By Bruce Mastracchio

“Ticket, please.”

“Uum, yes, here it is. Guess I dozed off there for a bit.”

“I guess you did. Have a nice trip. Sorry I disturbed you.”

“No bother, I wanted to see some of the scenery anyway.”

The train wound down into Connecticut and was making its way past the outskirts of Bridgeport. As we breezed past that southwestern Connecticut city, I gazed out to my right at Long Island Sound. Even through the glass enclosure I thought I could smell the salt air and feel the sand.  If I missed anything about home it was the ocean and all the sights, smells and the foods associated with it. It was the scene of many of our youthful adventures and the source of a ready and steady supply of income when we were growing up. Some gotten honestly and some in a more nefarious manner.

The ocean was our frontier, our great plains, and we were like those buckskin men of yore whenever we were on it.

“The Deps are coming! The Deps are coming!” Bubba Joe Guardino was yelling, and running at the same time. He was our lookout that day as we dug for quahaugs by the boatyard. Digging for quahaugs was a profitable pastime, but you were not supposed to dig in the polluted areas. Of course, the polluted areas were where most of the quahaugs were. Naturally, that’s where we went to dig them, picturing ourselves as all the rogues who ever lived. Modern day Robin Hoods.

Our natural enemies, the game wardens (called Deps) always checked the popular polluted digging spots, and it became a game of cowboys and Indians between us.
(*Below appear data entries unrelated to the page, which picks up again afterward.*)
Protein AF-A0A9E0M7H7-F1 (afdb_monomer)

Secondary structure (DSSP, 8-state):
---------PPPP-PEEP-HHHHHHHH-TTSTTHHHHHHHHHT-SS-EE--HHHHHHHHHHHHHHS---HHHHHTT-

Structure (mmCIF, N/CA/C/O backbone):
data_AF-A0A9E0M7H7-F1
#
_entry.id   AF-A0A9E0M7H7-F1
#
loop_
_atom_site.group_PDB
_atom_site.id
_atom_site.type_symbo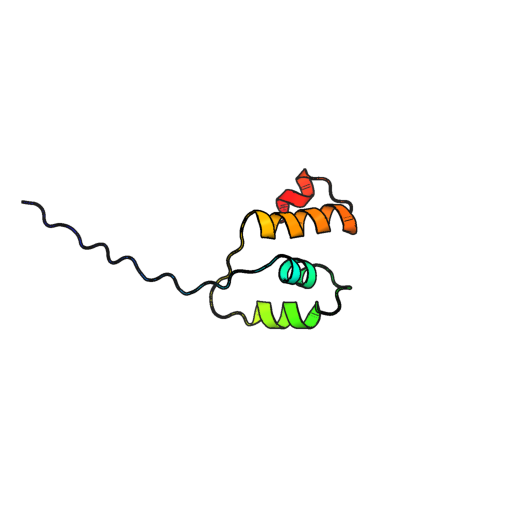l
_atom_site.label_atom_id
_atom_site.label_alt_id
_atom_site.label_comp_id
_atom_site.label_asym_id
_atom_site.label_entity_id
_atom_site.label_seq_id
_atom_site.pdbx_PDB_ins_code
_atom_site.Cartn_x
_atom_site.Cartn_y
_atom_site.Cartn_z
_atom_site.occupancy
_atom_site.B_iso_or_equiv
_atom_site.auth_seq_id
_atom_site.auth_comp_id
_atom_site.auth_asym_id
_atom_site.auth_atom_id
_atom_site.pdbx_PDB_model_num
ATOM 1 N N . MET A 1 1 ? -21.208 37.916 30.617 1.00 45.91 1 MET A N 1
ATOM 2 C CA . MET A 1 1 ? -2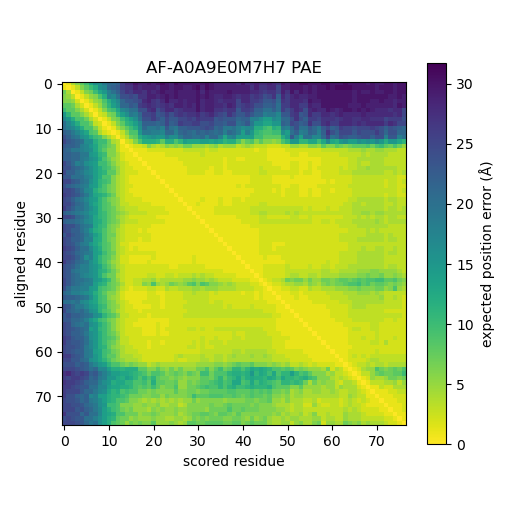0.563 36.599 30.807 1.00 45.91 1 MET A CA 1
ATOM 3 C C . MET A 1 1 ? -21.040 35.669 29.689 1.00 45.91 1 MET A C 1
ATOM 5 O O . MET A 1 1 ? -22.180 35.231 29.781 1.00 45.91 1 MET A O 1
ATOM 9 N N . PRO A 1 2 ? -20.294 35.418 28.596 1.00 52.34 2 PRO A N 1
ATOM 10 C CA . PRO A 1 2 ? -20.711 34.414 27.623 1.00 52.34 2 PRO A CA 1
ATOM 11 C C . PRO A 1 2 ? -20.227 33.026 28.066 1.00 52.34 2 PRO A C 1
ATOM 13 O O . PRO A 1 2 ? -19.068 32.842 28.434 1.00 52.34 2 PRO A O 1
ATOM 16 N N . ALA A 1 3 ? -21.147 32.064 28.062 1.00 5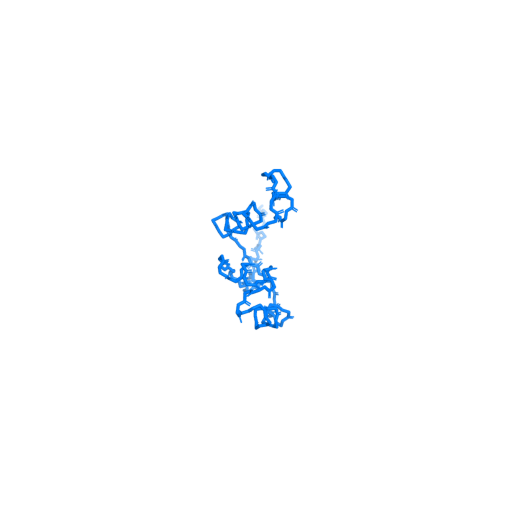4.88 3 ALA A N 1
ATOM 17 C CA . ALA A 1 3 ? -20.908 30.676 28.431 1.00 54.88 3 ALA A CA 1
ATOM 18 C C . ALA A 1 3 ? -19.979 29.977 27.423 1.00 54.88 3 ALA A C 1
ATOM 20 O O . ALA A 1 3 ? -20.168 30.072 26.207 1.00 54.88 3 ALA A O 1
ATOM 21 N N . ALA A 1 4 ? -18.989 29.246 27.937 1.00 55.94 4 ALA A N 1
ATOM 22 C CA . ALA A 1 4 ? -18.099 28.407 27.149 1.00 55.94 4 ALA A CA 1
ATOM 23 C C . ALA A 1 4 ? -18.897 27.272 26.482 1.00 55.94 4 ALA A C 1
ATOM 25 O O . ALA A 1 4 ? -19.447 26.398 27.152 1.00 55.94 4 ALA A O 1
ATOM 26 N N . LYS A 1 5 ? -18.969 27.283 25.145 1.00 57.94 5 LYS A N 1
ATOM 27 C CA . LYS A 1 5 ? -19.513 26.168 24.359 1.00 57.94 5 LYS A CA 1
ATOM 28 C C . LYS A 1 5 ? -18.578 24.970 24.497 1.00 57.94 5 LYS A C 1
ATOM 30 O O . LYS A 1 5 ? -17.477 24.972 23.949 1.00 57.94 5 LYS A O 1
ATOM 35 N N . ASN A 1 6 ? -19.047 23.949 25.203 1.00 58.69 6 ASN A N 1
ATOM 36 C CA . ASN A 1 6 ? -18.376 22.667 25.347 1.00 58.69 6 ASN A CA 1
ATOM 37 C C . ASN A 1 6 ? -18.372 21.956 23.977 1.00 58.69 6 ASN A C 1
ATOM 39 O O . ASN A 1 6 ? -19.338 21.289 23.607 1.00 58.69 6 ASN A O 1
ATOM 43 N N . ARG A 1 7 ? -17.323 22.165 23.168 1.00 61.09 7 ARG A N 1
ATOM 44 C CA . ARG A 1 7 ? -17.110 21.397 21.932 1.00 61.09 7 ARG A CA 1
ATOM 45 C C . ARG A 1 7 ? -16.663 20.002 22.343 1.00 61.09 7 ARG A C 1
ATOM 47 O O . ARG A 1 7 ? -15.477 19.772 22.555 1.00 61.09 7 ARG A O 1
ATOM 54 N N . GLY A 1 8 ? -17.616 19.085 22.483 1.00 53.00 8 GLY A N 1
ATOM 55 C CA . GLY A 1 8 ? -17.306 17.666 22.589 1.00 53.00 8 GLY A CA 1
ATOM 56 C C . GLY A 1 8 ? -16.470 17.261 21.378 1.00 53.00 8 GLY A C 1
ATOM 57 O O . GLY A 1 8 ? -16.962 17.288 20.252 1.00 53.00 8 GLY A O 1
ATOM 58 N N . ILE A 1 9 ? -15.192 16.950 21.596 1.00 66.19 9 ILE A N 1
ATOM 59 C CA . ILE A 1 9 ? -14.338 16.360 20.569 1.00 66.19 9 ILE A CA 1
ATOM 60 C C . ILE A 1 9 ? -14.906 14.962 20.337 1.00 66.19 9 ILE A C 1
ATOM 62 O O . ILE A 1 9 ? -14.770 14.084 21.191 1.00 66.19 9 ILE A O 1
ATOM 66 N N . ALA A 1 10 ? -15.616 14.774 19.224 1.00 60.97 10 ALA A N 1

The wardens always trying to catch us while we used all our wits and resources to evade and escape, make our catch and cash a profit for the day.

In those days a fast worker like Batman, or myself, could make $15 with an hour’s work and then either rest or resort to one of our other money-making schemes with what was left of the day.

The take was good money for a kid back then, and it was not unusual for us to take in $30 to $40 a week back then between ‘haugging, caddying and soda bottle schemes. After yelling his warning to us, BJ took off like his pants were on fire.

My bag was almost full and resting on the muddy bottom hidden from the sight of anyone on shore. Now I worked to get away from it, so after looking for a spot on shore that lined up with my bag, I took a deep breath and dove underwater, It was not easy to see in that brackish salty soup but I knew where I was going and how many strokes it would take me to get there. I kept calm and kicked and pulled ‘til I could make out the form of the dock poles in front of me.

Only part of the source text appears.